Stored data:
+ + +

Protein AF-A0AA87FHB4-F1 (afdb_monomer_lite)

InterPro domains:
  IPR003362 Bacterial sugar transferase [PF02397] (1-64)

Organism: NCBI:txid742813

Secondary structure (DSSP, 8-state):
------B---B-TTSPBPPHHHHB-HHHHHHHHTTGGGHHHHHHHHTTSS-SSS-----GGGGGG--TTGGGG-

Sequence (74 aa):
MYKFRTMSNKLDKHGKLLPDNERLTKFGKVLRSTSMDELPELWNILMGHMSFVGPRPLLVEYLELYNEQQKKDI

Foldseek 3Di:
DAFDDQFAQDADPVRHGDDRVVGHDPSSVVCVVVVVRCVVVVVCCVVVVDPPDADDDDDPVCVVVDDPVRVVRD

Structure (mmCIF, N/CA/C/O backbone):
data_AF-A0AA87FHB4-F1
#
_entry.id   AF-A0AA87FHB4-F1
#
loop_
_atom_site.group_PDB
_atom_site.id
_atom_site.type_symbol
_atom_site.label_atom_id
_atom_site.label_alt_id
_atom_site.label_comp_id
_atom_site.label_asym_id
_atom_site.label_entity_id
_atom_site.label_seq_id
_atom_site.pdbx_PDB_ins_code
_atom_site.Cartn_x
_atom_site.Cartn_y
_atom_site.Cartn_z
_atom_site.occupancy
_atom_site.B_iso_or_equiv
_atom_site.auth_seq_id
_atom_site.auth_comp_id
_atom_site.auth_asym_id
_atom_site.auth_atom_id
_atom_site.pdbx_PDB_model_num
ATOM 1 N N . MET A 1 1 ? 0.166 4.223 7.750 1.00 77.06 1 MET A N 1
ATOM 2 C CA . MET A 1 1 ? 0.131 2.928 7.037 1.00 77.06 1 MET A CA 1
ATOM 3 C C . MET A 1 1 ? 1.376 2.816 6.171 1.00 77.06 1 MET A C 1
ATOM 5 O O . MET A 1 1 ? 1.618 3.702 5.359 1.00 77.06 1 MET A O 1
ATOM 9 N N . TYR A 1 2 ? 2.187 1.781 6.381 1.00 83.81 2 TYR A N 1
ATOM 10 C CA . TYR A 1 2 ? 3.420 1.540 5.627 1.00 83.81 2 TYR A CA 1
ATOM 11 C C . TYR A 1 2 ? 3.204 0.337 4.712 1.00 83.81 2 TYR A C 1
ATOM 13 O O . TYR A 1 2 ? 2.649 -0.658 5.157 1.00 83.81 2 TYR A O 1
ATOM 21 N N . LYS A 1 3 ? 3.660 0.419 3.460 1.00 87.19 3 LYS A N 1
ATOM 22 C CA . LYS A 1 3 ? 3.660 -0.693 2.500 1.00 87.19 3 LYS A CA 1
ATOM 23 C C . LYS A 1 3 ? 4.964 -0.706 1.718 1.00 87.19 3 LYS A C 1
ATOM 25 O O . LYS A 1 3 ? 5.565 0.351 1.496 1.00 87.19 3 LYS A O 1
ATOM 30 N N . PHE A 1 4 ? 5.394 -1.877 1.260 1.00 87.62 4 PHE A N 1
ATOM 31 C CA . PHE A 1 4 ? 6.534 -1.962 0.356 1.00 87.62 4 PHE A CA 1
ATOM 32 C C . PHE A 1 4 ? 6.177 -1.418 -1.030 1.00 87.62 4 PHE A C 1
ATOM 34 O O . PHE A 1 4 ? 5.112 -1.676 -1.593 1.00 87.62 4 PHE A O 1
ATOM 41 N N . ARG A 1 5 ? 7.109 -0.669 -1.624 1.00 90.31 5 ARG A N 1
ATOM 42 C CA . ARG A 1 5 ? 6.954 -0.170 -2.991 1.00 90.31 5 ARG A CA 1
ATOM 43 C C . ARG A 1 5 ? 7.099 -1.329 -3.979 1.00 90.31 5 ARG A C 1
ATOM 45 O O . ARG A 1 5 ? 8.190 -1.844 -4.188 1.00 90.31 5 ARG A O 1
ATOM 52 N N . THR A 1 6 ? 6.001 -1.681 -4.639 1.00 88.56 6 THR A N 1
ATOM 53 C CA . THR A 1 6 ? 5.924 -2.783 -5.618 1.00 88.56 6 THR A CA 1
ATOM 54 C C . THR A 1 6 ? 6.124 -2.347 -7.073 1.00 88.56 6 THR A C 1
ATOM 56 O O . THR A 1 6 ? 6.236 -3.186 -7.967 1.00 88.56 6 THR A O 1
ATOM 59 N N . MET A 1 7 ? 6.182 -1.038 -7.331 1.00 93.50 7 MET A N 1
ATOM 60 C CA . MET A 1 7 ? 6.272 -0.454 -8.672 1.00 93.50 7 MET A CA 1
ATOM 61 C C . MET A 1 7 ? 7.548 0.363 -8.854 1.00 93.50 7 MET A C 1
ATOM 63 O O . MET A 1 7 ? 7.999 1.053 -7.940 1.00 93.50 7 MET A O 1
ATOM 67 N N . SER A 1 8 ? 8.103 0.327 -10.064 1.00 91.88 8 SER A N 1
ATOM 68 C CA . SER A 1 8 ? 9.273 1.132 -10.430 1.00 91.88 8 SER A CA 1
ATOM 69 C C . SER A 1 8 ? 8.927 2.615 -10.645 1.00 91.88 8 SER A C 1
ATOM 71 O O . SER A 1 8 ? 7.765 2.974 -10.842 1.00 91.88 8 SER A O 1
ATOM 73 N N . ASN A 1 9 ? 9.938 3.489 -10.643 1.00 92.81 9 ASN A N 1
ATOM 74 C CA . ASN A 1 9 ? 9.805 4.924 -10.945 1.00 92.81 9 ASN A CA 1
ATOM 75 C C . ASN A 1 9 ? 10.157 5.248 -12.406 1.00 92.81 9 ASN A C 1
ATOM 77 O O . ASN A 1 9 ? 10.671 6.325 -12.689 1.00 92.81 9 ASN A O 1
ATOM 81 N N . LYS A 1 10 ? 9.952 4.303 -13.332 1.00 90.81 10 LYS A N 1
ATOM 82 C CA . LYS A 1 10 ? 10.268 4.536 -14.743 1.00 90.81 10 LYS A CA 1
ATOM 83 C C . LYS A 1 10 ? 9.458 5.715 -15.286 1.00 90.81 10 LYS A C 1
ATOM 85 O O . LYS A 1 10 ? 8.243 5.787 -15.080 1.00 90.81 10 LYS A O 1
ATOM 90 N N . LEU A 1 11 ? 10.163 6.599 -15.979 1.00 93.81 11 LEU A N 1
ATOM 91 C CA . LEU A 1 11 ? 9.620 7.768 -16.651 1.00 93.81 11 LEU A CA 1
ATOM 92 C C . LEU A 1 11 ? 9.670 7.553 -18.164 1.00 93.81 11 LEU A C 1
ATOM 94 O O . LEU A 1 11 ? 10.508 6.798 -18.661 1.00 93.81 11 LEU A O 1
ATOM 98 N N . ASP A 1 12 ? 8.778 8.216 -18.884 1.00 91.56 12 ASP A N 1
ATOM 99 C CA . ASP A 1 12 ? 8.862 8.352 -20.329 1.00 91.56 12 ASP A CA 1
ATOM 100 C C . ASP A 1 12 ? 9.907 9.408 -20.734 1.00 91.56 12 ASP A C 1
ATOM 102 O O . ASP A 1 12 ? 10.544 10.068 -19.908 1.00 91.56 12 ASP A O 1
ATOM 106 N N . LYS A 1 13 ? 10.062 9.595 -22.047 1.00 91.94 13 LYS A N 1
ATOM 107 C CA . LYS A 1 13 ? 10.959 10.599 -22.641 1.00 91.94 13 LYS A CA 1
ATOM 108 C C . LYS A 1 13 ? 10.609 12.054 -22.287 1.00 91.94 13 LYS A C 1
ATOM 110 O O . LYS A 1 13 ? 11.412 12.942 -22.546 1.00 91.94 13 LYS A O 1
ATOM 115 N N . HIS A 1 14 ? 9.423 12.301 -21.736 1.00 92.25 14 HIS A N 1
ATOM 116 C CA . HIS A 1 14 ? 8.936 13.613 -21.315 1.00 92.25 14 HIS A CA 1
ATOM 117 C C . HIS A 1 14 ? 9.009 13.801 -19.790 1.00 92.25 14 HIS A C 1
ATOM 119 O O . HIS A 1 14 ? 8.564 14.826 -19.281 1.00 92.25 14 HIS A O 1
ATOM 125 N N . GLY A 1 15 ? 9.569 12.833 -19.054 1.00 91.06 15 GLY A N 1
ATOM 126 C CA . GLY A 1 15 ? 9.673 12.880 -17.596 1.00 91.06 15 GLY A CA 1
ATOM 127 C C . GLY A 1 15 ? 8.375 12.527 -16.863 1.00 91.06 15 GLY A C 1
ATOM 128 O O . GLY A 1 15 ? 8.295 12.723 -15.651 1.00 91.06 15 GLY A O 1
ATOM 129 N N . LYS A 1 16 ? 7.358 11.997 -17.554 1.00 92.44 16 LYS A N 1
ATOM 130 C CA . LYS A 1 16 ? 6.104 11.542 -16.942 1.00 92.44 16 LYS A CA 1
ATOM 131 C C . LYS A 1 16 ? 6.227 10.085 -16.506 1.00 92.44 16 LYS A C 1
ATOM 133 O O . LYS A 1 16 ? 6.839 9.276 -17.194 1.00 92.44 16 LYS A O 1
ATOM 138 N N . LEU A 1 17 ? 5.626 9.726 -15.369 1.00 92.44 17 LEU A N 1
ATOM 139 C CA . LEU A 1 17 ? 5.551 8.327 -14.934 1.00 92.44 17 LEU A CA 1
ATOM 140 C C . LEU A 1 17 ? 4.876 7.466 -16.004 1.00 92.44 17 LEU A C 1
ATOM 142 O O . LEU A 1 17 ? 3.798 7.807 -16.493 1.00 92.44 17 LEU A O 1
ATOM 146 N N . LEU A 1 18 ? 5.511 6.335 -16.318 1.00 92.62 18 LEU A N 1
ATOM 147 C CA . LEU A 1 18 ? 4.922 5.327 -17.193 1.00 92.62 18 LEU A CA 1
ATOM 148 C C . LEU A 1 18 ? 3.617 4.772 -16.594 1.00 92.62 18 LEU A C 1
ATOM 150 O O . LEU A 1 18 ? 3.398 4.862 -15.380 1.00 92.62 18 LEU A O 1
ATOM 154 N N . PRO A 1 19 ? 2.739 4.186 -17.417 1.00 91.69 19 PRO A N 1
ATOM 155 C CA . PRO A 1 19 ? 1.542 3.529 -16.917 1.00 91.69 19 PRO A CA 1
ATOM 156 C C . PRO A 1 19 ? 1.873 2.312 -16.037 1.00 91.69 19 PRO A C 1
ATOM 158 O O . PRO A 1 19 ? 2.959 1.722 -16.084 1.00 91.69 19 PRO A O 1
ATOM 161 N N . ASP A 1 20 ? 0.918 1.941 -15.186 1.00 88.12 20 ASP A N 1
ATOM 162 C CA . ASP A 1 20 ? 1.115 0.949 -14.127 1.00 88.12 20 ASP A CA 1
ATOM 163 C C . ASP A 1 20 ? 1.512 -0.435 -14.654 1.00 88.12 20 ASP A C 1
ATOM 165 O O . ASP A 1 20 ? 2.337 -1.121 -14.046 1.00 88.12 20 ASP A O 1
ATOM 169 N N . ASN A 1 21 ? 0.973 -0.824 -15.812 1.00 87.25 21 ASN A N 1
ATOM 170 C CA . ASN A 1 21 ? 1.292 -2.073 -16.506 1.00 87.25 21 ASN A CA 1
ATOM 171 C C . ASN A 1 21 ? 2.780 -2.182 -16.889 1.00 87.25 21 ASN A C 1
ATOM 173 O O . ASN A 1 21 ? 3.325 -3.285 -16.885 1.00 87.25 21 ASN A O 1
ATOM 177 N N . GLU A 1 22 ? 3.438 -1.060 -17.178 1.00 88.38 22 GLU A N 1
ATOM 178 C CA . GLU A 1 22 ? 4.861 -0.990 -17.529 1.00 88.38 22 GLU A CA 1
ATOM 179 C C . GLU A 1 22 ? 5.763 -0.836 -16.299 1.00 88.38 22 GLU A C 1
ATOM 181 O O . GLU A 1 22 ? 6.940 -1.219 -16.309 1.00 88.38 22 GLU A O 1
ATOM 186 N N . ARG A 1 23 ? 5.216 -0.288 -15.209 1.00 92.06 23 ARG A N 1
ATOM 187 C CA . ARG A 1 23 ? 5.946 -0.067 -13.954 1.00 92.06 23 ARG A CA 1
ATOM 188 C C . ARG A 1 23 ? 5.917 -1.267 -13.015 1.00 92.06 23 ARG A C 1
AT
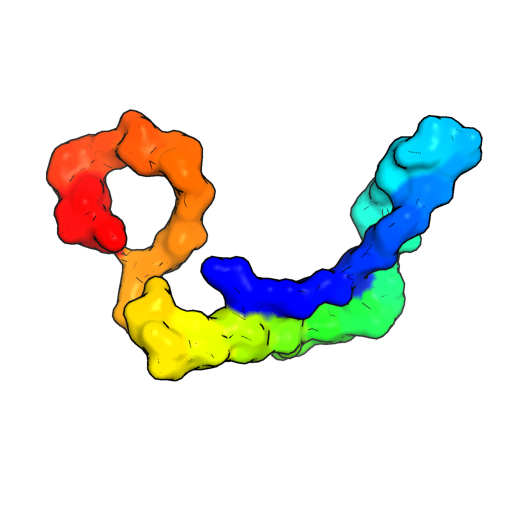OM 190 O O . ARG A 1 23 ? 6.790 -1.347 -12.142 1.00 92.06 23 ARG A O 1
ATOM 197 N N . LEU A 1 24 ? 4.953 -2.172 -13.185 1.00 92.19 24 LEU A N 1
ATOM 198 C CA . LEU A 1 24 ? 4.766 -3.365 -12.367 1.00 92.19 24 LEU A CA 1
ATOM 199 C C . LEU A 1 24 ? 5.613 -4.542 -12.879 1.00 92.19 24 LEU A C 1
ATOM 201 O O . LEU A 1 24 ? 5.308 -5.180 -13.887 1.00 92.19 24 LEU A O 1
ATOM 205 N N . THR A 1 25 ? 6.681 -4.861 -12.149 1.00 90.31 25 THR A N 1
ATOM 206 C CA . THR A 1 25 ? 7.595 -5.964 -12.486 1.00 90.31 25 THR A CA 1
ATOM 207 C C . THR A 1 25 ? 7.011 -7.325 -12.094 1.00 90.31 25 THR A C 1
ATOM 209 O O . THR A 1 25 ? 6.097 -7.409 -11.276 1.00 90.31 25 THR A O 1
ATOM 212 N N . LYS A 1 26 ? 7.561 -8.427 -12.632 1.00 89.94 26 LYS A N 1
ATOM 213 C CA . LYS A 1 26 ? 7.164 -9.793 -12.229 1.00 89.94 26 LYS A CA 1
ATOM 214 C C . LYS A 1 26 ? 7.319 -10.013 -10.717 1.00 89.94 26 LYS A C 1
ATOM 216 O O . LYS A 1 26 ? 6.424 -10.569 -10.097 1.00 89.94 26 LYS A O 1
ATOM 221 N N . PHE A 1 27 ? 8.404 -9.507 -10.129 1.00 89.44 27 PHE A N 1
ATOM 222 C CA . PHE A 1 27 ? 8.619 -9.539 -8.681 1.00 89.44 27 PHE A CA 1
ATOM 223 C C . PHE A 1 27 ? 7.552 -8.739 -7.921 1.00 89.44 27 PHE A C 1
ATOM 225 O O . PHE A 1 27 ? 6.962 -9.253 -6.977 1.00 89.44 27 PHE A O 1
ATOM 232 N N . GLY A 1 28 ? 7.236 -7.519 -8.374 1.00 89.06 28 GLY A N 1
ATOM 233 C CA . GLY A 1 28 ? 6.174 -6.706 -7.776 1.00 89.06 28 GLY A CA 1
ATOM 234 C C . GLY A 1 28 ? 4.797 -7.373 -7.847 1.00 89.06 28 GLY A C 1
ATOM 235 O O . GLY A 1 28 ? 4.029 -7.278 -6.894 1.00 89.06 28 GLY A O 1
ATOM 236 N N . LYS A 1 29 ? 4.500 -8.100 -8.936 1.00 90.44 29 LYS A N 1
ATOM 237 C CA . LYS A 1 29 ? 3.277 -8.917 -9.052 1.00 90.44 29 LYS A CA 1
ATOM 238 C C . LYS A 1 29 ? 3.233 -10.017 -7.999 1.00 90.44 29 LYS A C 1
ATOM 240 O O . LYS A 1 29 ? 2.206 -10.1
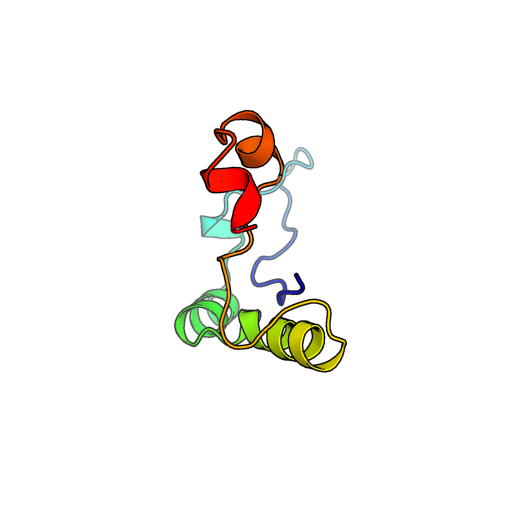63 -7.346 1.00 90.44 29 LYS A O 1
ATOM 245 N N . VAL A 1 30 ? 4.333 -10.751 -7.822 1.00 92.44 30 VAL A N 1
ATOM 246 C CA . VAL A 1 30 ? 4.413 -11.812 -6.810 1.00 92.44 30 VAL A CA 1
ATOM 247 C C . VAL A 1 30 ? 4.226 -11.227 -5.411 1.00 92.44 30 VAL A C 1
ATOM 249 O O . VAL A 1 30 ? 3.373 -11.715 -4.680 1.00 92.44 30 VAL A O 1
ATOM 252 N N . LEU A 1 31 ? 4.925 -10.135 -5.083 1.00 90.25 31 LEU A N 1
ATOM 253 C CA . LEU A 1 31 ? 4.847 -9.499 -3.764 1.00 90.25 31 LEU A CA 1
ATOM 254 C C . LEU A 1 31 ? 3.421 -9.048 -3.405 1.00 90.25 31 LEU A C 1
ATOM 256 O O . LEU A 1 31 ? 2.998 -9.239 -2.270 1.00 90.25 31 LEU A O 1
ATOM 260 N N . ARG A 1 32 ? 2.670 -8.516 -4.383 1.00 91.88 32 ARG A N 1
ATOM 261 C CA . ARG A 1 32 ? 1.243 -8.183 -4.220 1.00 91.88 32 ARG A CA 1
ATOM 262 C C . ARG A 1 32 ? 0.363 -9.421 -4.095 1.00 91.88 32 ARG A C 1
ATOM 264 O O . ARG A 1 32 ? -0.574 -9.428 -3.311 1.00 91.88 32 ARG A O 1
ATOM 271 N N . SER A 1 33 ? 0.635 -10.462 -4.887 1.00 91.25 33 SER A N 1
ATOM 272 C CA . SER A 1 33 ? -0.171 -11.692 -4.871 1.00 91.25 33 SER A CA 1
ATOM 273 C C . SER A 1 33 ? -0.047 -12.470 -3.563 1.00 91.25 33 SER A C 1
ATOM 275 O O . SER A 1 33 ? -0.971 -13.183 -3.191 1.00 91.25 33 SER A O 1
ATOM 277 N N . THR A 1 34 ? 1.081 -12.321 -2.865 1.00 91.06 34 THR A N 1
ATOM 278 C CA . THR A 1 34 ? 1.330 -12.937 -1.560 1.00 91.06 34 THR A CA 1
ATOM 279 C C . THR A 1 34 ? 1.035 -11.996 -0.388 1.00 91.06 34 THR A C 1
ATOM 281 O O . THR A 1 34 ? 1.324 -12.365 0.747 1.00 91.06 34 THR A O 1
ATOM 284 N N . SER A 1 35 ? 0.514 -10.785 -0.640 1.00 87.69 35 SER A N 1
ATOM 285 C CA . SER A 1 35 ? 0.301 -9.722 0.364 1.00 87.69 35 SER A CA 1
ATOM 286 C C . SER A 1 35 ? 1.545 -9.371 1.192 1.00 87.69 35 SER A C 1
ATOM 288 O O . SER A 1 35 ? 1.463 -8.772 2.263 1.00 87.69 35 SER A O 1
ATOM 290 N N . MET A 1 36 ? 2.734 -9.730 0.711 1.00 89.00 36 MET A N 1
ATOM 291 C CA . MET A 1 36 ? 3.983 -9.484 1.428 1.00 89.00 36 MET A CA 1
ATOM 292 C C . MET A 1 36 ? 4.350 -8.000 1.452 1.00 89.00 36 MET A C 1
ATOM 294 O O . MET A 1 36 ? 5.159 -7.580 2.279 1.00 89.00 36 MET A O 1
ATOM 298 N N . ASP A 1 37 ? 3.763 -7.191 0.568 1.00 87.56 37 ASP A N 1
ATOM 299 C CA . ASP A 1 37 ? 3.923 -5.744 0.586 1.00 87.56 37 ASP A CA 1
ATOM 300 C C . ASP A 1 37 ? 3.240 -5.062 1.779 1.00 87.56 37 ASP A C 1
ATOM 302 O O . ASP A 1 37 ? 3.591 -3.924 2.092 1.00 87.56 37 ASP A O 1
ATOM 306 N N . GLU A 1 38 ? 2.353 -5.765 2.486 1.00 88.25 38 GLU A N 1
ATOM 307 C CA . GLU A 1 38 ? 1.639 -5.285 3.676 1.00 88.25 38 GLU A CA 1
ATOM 308 C C . GLU A 1 38 ? 2.324 -5.677 4.992 1.00 88.25 38 GLU A C 1
ATOM 310 O O . GLU A 1 38 ? 1.95
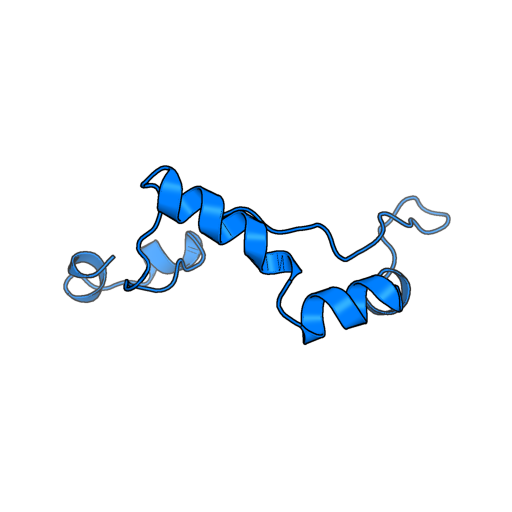1 -5.184 6.048 1.00 88.25 38 GLU A O 1
ATOM 315 N N . LEU A 1 39 ? 3.396 -6.478 4.965 1.00 87.88 39 LEU A N 1
ATOM 316 C CA . LEU A 1 39 ? 4.176 -6.794 6.172 1.00 87.88 39 LEU A CA 1
ATOM 317 C C . LEU A 1 39 ? 4.637 -5.558 6.978 1.00 87.88 39 LEU A C 1
ATOM 319 O O . LEU A 1 39 ? 4.641 -5.634 8.207 1.00 87.88 39 LEU A O 1
ATOM 323 N N . PRO A 1 40 ? 4.976 -4.400 6.368 1.00 86.31 40 PRO A N 1
ATOM 324 C CA . PRO A 1 40 ? 5.273 -3.184 7.127 1.00 86.31 40 PRO A CA 1
ATOM 325 C C . PRO A 1 40 ? 4.078 -2.641 7.931 1.00 86.31 40 PRO A C 1
ATOM 327 O O . PRO A 1 40 ? 4.272 -1.845 8.850 1.00 86.31 40 PRO A O 1
ATOM 330 N N . GLU A 1 41 ? 2.845 -3.055 7.635 1.00 86.06 41 GLU A N 1
ATOM 331 C CA . GLU A 1 41 ? 1.668 -2.719 8.440 1.00 86.06 41 GLU A CA 1
ATOM 332 C C . GLU A 1 41 ? 1.701 -3.395 9.806 1.00 86.06 41 GLU A C 1
ATOM 334 O O . GLU A 1 41 ? 1.297 -2.775 10.787 1.00 86.06 41 GLU A O 1
ATOM 339 N N . LEU A 1 42 ? 2.286 -4.593 9.910 1.00 86.75 42 LEU A N 1
ATOM 340 C CA . LEU A 1 42 ? 2.489 -5.256 11.197 1.00 86.75 42 LEU A CA 1
ATOM 341 C C . LEU A 1 42 ? 3.325 -4.386 12.144 1.00 86.75 42 LEU A C 1
ATOM 343 O O . LEU A 1 42 ? 3.039 -4.314 13.335 1.00 86.75 42 LEU A O 1
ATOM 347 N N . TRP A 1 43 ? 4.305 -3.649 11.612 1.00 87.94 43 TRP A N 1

+ + +

Go to the line with "ATOM 9 N N ." in the entries above and repeat every line from there through the line with "ATOM 56 O O", exactly and with no other text.

ATOM 9 N N . TYR A 1 2 ? 2.187 1.781 6.381 1.00 83.81 2 TYR A N 1
ATOM 10 C CA . TYR A 1 2 ? 3.420 1.540 5.627 1.00 83.81 2 TYR A CA 1
ATOM 11 C C . TYR A 1 2 ? 3.204 0.337 4.712 1.00 83.81 2 TYR A C 1
ATOM 13 O O . TYR A 1 2 ? 2.649 -0.658 5.157 1.00 83.81 2 TYR A O 1
ATOM 21 N N . LYS A 1 3 ? 3.660 0.419 3.460 1.00 87.19 3 LYS A N 1
ATOM 22 C CA . LYS A 1 3 ? 3.660 -0.693 2.500 1.00 87.19 3 LYS A CA 1
ATOM 23 C C . LYS A 1 3 ? 4.964 -0.706 1.718 1.00 87.19 3 LYS A C 1
ATOM 25 O O . LYS A 1 3 ? 5.565 0.351 1.496 1.00 87.19 3 LYS A O 1
ATOM 30 N N . PHE A 1 4 ? 5.394 -1.877 1.260 1.00 87.62 4 PHE A N 1
ATOM 31 C CA . PHE A 1 4 ? 6.534 -1.962 0.356 1.00 87.62 4 PHE A CA 1
ATOM 32 C C . PHE A 1 4 ? 6.177 -1.418 -1.030 1.00 87.62 4 PHE A C 1
ATOM 34 O O . PHE A 1 4 ? 5.112 -1.676 -1.593 1.00 87.62 4 PHE A O 1
ATOM 41 N N . ARG A 1 5 ? 7.109 -0.669 -1.624 1.00 90.31 5 ARG A N 1
ATOM 42 C CA . ARG A 1 5 ? 6.954 -0.170 -2.991 1.00 90.31 5 ARG A CA 1
ATOM 43 C C . ARG A 1 5 ? 7.099 -1.329 -3.979 1.00 90.31 5 ARG A C 1
ATOM 45 O O . ARG A 1 5 ? 8.190 -1.844 -4.188 1.00 90.31 5 ARG A O 1
ATOM 52 N N . THR A 1 6 ? 6.001 -1.681 -4.639 1.00 88.56 6 THR A N 1
ATOM 53 C CA . THR A 1 6 ? 5.924 -2.783 -5.618 1.00 88.56 6 THR A CA 1
ATOM 54 C C . THR A 1 6 ? 6.124 -2.347 -7.073 1.00 88.56 6 THR A C 1
ATOM 56 O O . THR A 1 6 ? 6.236 -3.186 -7.967 1.00 88.56 6 THR A O 1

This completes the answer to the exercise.